1. Loop Structure Differences
The teaching version checks response.stop_reason. CC doesn't use it as the sole signal for loop continuation — in streaming responses, stop_reason may not have updated yet even though tool_use blocks are already present. CC uses a needsFollowUp flag: during streaming message reception (query.ts:830-834), it's set to true whenever a tool_use block is detected. QueryEngine.ts captures the real stop_reason from message_delta for other logic, but the query loop itself relies on needsFollowUp.
// query.ts:554-558
// stop_reason === 'tool_use' is unreliable.
// Set during streaming whenever a tool_use block arrives.
let needsFollowUp = false
2. State Object — 10 Fields (Teaching Version Only Uses messages)
| # | Field | Purpose | Chapter |
|---|---|---|---|
| 1 | messages |
Message array for the current iteration | s01 |
| 2 | toolUseContext |
Tool, signal, and permission context | s02 |
| 3 | autoCompactTracking |
Compaction state tracking | s08 |
| 4 | maxOutputTokensRecoveryCount |
Token recovery attempt count (max 3) | s11 |
| 5 | hasAttemptedReactiveCompact |
Whether reactive compaction was attempted this round | s08 |
| 6 | maxOutputTokensOverride |
8K→64K upgrade override | s11 |
| 7 | pendingToolUseSummary |
Background Haiku-generated tool use summary | s08 |
| 8 | stopHookActive |
Whether the stop hook produced a blocking error | s04 |
| 9 | turnCount |
Turn count (for maxTurns check) | s01 |
| 10 | transition |
Last continue reason | s11 |
Note:
taskBudgetRemaining(query.ts:291) is a loop-local variable, not on State.
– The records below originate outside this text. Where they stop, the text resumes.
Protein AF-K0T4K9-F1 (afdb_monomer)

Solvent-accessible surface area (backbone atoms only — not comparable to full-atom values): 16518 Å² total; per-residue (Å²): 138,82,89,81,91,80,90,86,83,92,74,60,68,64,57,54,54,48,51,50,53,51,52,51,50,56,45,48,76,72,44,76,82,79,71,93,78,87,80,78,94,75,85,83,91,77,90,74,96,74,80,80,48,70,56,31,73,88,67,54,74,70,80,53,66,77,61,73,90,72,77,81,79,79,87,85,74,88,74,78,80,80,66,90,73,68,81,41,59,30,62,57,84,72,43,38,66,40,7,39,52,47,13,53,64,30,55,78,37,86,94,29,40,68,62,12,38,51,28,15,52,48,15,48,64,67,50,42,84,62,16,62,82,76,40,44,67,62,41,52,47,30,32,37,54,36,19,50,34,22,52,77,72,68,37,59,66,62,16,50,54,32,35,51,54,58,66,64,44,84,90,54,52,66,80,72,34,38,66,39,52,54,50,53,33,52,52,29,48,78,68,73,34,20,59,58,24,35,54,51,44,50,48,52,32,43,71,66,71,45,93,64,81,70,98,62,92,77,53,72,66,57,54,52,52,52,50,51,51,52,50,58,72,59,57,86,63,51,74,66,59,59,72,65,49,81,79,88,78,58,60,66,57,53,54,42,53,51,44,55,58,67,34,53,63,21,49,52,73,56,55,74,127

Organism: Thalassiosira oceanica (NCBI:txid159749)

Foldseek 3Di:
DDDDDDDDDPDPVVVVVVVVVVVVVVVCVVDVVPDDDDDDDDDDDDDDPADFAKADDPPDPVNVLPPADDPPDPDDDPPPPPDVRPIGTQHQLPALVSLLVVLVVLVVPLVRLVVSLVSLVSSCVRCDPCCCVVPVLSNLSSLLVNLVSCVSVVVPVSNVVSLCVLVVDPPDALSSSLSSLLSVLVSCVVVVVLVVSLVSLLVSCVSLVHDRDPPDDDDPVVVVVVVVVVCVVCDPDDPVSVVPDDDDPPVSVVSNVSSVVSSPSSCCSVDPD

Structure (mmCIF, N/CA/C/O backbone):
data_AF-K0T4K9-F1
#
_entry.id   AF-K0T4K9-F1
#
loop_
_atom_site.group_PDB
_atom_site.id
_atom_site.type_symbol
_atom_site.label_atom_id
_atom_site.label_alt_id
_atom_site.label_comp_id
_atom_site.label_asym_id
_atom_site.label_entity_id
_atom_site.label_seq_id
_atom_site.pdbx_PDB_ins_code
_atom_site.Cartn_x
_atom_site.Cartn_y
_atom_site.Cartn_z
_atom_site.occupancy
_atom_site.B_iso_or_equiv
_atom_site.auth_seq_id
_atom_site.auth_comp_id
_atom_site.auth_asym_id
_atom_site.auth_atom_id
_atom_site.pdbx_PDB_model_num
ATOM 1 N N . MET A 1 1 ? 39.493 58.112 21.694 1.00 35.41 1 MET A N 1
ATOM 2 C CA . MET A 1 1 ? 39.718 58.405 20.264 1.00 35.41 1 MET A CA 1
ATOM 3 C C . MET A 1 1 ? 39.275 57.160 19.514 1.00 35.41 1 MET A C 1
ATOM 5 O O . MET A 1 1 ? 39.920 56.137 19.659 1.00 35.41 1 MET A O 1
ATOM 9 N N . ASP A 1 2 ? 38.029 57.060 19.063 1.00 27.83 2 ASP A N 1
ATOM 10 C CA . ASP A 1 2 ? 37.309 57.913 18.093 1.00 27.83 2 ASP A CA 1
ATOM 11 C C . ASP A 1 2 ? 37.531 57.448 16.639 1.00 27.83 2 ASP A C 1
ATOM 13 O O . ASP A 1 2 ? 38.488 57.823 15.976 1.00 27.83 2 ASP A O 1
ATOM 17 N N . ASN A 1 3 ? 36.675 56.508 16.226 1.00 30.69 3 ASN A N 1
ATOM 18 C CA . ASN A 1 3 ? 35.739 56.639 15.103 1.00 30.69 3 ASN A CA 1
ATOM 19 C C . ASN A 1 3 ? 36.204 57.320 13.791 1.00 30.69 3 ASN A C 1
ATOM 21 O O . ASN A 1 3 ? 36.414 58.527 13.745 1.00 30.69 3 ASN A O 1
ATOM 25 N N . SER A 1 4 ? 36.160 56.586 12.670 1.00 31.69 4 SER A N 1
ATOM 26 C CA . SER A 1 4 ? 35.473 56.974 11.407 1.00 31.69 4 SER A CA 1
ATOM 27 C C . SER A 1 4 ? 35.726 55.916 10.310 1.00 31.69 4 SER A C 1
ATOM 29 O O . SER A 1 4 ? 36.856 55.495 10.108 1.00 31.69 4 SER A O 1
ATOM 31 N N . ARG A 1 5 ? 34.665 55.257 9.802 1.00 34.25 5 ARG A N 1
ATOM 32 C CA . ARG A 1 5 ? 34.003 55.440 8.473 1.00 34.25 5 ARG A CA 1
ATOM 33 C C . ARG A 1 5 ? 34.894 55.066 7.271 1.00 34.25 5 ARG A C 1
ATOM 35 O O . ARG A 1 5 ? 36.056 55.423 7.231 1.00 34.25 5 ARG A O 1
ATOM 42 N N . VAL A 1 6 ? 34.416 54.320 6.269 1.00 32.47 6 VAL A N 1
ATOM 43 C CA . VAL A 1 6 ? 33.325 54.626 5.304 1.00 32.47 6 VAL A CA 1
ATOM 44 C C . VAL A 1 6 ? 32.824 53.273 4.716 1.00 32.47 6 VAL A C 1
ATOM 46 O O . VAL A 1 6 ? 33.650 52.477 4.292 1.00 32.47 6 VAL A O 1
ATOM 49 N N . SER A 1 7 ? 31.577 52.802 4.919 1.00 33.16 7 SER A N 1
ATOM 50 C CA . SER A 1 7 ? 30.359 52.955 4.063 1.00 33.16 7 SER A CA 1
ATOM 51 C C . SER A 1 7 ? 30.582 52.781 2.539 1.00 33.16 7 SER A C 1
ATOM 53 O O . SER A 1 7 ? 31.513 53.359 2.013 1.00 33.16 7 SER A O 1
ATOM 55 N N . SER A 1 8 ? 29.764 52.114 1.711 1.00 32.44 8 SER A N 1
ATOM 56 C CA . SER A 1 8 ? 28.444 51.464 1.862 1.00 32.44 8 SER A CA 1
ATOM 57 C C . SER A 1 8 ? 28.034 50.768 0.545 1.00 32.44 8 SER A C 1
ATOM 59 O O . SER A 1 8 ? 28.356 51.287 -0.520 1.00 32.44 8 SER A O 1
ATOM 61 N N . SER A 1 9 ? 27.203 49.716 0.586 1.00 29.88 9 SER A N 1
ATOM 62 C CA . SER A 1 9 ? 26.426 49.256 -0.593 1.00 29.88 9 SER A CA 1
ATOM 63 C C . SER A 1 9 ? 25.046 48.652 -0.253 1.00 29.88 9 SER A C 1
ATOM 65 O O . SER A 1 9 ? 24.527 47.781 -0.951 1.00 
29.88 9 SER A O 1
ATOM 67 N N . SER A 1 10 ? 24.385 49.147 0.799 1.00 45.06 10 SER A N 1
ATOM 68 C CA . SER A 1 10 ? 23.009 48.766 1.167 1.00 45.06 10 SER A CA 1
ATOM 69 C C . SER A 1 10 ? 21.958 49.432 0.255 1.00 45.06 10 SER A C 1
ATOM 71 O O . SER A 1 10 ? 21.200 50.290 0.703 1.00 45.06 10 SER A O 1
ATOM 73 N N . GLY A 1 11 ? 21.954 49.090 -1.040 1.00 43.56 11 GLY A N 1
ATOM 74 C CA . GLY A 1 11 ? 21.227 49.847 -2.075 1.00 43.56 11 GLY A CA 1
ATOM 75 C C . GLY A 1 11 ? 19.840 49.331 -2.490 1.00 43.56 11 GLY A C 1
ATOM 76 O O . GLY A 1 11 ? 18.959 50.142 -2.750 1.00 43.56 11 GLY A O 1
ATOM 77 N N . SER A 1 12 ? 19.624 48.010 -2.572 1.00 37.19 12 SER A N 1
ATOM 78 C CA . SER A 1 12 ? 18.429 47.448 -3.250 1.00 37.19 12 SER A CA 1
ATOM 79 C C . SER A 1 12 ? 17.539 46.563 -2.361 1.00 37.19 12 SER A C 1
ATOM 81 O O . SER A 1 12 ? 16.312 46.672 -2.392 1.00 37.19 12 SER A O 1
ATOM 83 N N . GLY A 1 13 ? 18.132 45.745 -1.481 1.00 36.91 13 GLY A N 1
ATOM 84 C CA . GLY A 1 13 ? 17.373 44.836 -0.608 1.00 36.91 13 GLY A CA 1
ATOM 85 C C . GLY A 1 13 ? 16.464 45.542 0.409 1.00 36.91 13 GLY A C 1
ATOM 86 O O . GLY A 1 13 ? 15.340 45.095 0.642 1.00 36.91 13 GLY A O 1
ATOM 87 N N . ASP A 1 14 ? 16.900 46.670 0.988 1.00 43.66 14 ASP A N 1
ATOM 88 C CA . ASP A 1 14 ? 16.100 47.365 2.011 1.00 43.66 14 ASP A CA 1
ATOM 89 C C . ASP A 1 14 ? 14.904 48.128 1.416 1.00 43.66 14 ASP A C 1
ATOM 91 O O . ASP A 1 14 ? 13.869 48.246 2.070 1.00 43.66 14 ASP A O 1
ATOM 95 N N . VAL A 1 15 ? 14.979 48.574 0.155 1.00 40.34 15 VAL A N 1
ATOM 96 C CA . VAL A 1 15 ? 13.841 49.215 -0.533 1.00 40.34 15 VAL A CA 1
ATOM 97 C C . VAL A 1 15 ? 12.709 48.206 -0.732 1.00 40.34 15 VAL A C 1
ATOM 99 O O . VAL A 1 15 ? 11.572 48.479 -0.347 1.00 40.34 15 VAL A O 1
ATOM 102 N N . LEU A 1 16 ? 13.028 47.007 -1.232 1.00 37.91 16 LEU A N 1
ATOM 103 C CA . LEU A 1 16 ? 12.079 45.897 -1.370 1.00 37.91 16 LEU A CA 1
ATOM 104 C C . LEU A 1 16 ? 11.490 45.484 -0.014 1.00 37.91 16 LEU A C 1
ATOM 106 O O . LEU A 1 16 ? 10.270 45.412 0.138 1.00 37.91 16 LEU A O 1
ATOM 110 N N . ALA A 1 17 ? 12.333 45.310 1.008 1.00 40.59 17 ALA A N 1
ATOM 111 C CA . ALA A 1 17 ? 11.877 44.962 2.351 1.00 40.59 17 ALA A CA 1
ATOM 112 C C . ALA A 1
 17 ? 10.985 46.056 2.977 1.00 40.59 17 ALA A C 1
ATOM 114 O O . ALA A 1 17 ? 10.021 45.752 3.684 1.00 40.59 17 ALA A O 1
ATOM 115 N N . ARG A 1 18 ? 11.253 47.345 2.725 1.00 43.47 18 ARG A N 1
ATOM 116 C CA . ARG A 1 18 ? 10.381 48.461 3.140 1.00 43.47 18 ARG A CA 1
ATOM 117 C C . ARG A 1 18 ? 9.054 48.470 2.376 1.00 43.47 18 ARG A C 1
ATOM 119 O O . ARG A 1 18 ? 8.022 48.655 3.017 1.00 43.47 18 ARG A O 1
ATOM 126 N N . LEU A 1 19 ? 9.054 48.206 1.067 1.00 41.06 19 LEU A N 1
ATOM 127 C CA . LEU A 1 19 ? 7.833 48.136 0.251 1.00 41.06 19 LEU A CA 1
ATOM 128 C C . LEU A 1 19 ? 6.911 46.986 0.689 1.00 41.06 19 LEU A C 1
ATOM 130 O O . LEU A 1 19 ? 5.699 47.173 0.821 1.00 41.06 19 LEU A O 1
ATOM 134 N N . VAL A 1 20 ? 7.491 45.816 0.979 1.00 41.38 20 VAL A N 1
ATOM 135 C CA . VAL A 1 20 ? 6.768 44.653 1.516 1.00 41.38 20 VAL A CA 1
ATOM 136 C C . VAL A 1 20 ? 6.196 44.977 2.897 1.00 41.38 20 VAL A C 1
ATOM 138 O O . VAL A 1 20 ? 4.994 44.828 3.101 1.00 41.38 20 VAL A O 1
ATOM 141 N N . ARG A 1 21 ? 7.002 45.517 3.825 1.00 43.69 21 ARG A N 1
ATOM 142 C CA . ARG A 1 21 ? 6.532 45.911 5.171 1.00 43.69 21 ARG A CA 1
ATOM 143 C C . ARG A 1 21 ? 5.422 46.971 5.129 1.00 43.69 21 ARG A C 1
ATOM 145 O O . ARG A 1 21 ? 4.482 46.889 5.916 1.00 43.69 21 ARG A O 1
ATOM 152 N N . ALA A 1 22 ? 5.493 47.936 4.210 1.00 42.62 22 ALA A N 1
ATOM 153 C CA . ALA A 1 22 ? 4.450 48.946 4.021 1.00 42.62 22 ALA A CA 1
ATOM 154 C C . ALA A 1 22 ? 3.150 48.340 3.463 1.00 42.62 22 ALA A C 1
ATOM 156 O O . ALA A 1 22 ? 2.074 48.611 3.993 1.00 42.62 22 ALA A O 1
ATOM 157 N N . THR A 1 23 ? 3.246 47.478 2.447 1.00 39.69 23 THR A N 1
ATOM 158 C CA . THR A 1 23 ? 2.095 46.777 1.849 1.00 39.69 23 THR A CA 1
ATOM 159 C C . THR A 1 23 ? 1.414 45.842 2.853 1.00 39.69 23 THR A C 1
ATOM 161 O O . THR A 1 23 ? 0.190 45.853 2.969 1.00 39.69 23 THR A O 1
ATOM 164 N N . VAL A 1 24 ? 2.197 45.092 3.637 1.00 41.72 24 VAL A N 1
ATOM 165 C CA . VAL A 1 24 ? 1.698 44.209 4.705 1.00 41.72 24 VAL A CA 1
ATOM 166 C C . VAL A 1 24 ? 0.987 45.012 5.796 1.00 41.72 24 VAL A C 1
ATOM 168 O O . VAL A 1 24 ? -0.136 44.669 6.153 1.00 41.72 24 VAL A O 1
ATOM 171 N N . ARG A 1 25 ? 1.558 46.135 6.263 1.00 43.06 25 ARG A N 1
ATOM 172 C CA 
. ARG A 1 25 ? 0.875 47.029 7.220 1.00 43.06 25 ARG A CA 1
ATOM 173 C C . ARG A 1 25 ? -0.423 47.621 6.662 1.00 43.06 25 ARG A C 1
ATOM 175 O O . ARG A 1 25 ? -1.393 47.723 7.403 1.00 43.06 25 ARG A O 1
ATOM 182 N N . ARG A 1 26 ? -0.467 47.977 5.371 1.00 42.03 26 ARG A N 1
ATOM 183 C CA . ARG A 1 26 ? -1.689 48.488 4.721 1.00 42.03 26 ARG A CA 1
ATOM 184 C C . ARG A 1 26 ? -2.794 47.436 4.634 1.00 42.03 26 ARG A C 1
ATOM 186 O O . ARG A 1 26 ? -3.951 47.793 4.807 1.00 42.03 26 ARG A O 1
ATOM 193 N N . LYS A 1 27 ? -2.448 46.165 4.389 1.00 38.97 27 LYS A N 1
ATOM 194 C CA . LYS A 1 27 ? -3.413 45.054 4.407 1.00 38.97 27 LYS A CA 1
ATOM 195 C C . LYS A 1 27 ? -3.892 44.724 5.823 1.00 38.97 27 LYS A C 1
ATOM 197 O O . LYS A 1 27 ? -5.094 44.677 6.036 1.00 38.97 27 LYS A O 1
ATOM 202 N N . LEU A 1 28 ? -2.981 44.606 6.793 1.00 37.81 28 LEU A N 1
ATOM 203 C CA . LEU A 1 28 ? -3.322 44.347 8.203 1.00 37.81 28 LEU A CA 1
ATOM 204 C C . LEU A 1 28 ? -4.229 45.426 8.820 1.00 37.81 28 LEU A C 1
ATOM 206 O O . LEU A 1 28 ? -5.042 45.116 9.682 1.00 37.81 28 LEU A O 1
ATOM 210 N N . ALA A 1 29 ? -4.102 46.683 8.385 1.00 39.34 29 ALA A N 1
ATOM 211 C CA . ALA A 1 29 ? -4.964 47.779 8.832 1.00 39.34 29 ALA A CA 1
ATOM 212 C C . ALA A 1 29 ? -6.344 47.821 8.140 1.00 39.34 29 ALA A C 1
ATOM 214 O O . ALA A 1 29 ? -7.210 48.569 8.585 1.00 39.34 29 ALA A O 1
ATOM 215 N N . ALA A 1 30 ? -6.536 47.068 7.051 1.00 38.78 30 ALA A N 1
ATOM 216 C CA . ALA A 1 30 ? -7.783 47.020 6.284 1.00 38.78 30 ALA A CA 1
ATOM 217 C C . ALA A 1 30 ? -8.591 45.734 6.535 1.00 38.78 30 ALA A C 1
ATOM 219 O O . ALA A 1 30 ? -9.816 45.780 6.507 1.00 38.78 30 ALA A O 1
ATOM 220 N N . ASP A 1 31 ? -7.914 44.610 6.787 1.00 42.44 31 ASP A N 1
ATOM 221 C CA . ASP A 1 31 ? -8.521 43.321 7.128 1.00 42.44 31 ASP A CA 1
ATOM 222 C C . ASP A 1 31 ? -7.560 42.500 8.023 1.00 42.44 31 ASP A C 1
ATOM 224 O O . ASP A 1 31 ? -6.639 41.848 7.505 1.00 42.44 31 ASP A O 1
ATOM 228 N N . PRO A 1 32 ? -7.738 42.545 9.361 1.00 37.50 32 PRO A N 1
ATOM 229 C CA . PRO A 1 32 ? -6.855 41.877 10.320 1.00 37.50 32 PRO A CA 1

The source comment explicitly says "Loop-local (not on State)".
3. Multiple Exit and Continue Paths
The teaching version has only 1 exit path (model doesn't call a tool → done). The production version has multiple exit and continue paths, covering blocking limit, prompt too long, model error, abort, hook stop, max turns, token budget continuation, reactive compact retry, and more. Each scenario has a corresponding recovery or exit strategy.
4. Streaming Tool Execution and QueryEngine
CC's StreamingToolExecutor (query.ts:561) allows tools to begin parallel execution while the model is still generating (concurrency-safe tools run in parallel, others run exclusively). QueryEngine.ts adds additional protections for cost overruns, structured output validation failures, and more. The teaching version doesn't implement these — the goal is conceptual clarity, not peak performance.
In one sentence: The core of query.ts's 1729 lines is a 30-line while True. All the complex fields and exit paths are protection mechanisms. Understand the core loop first, and everything that follows unfolds naturally.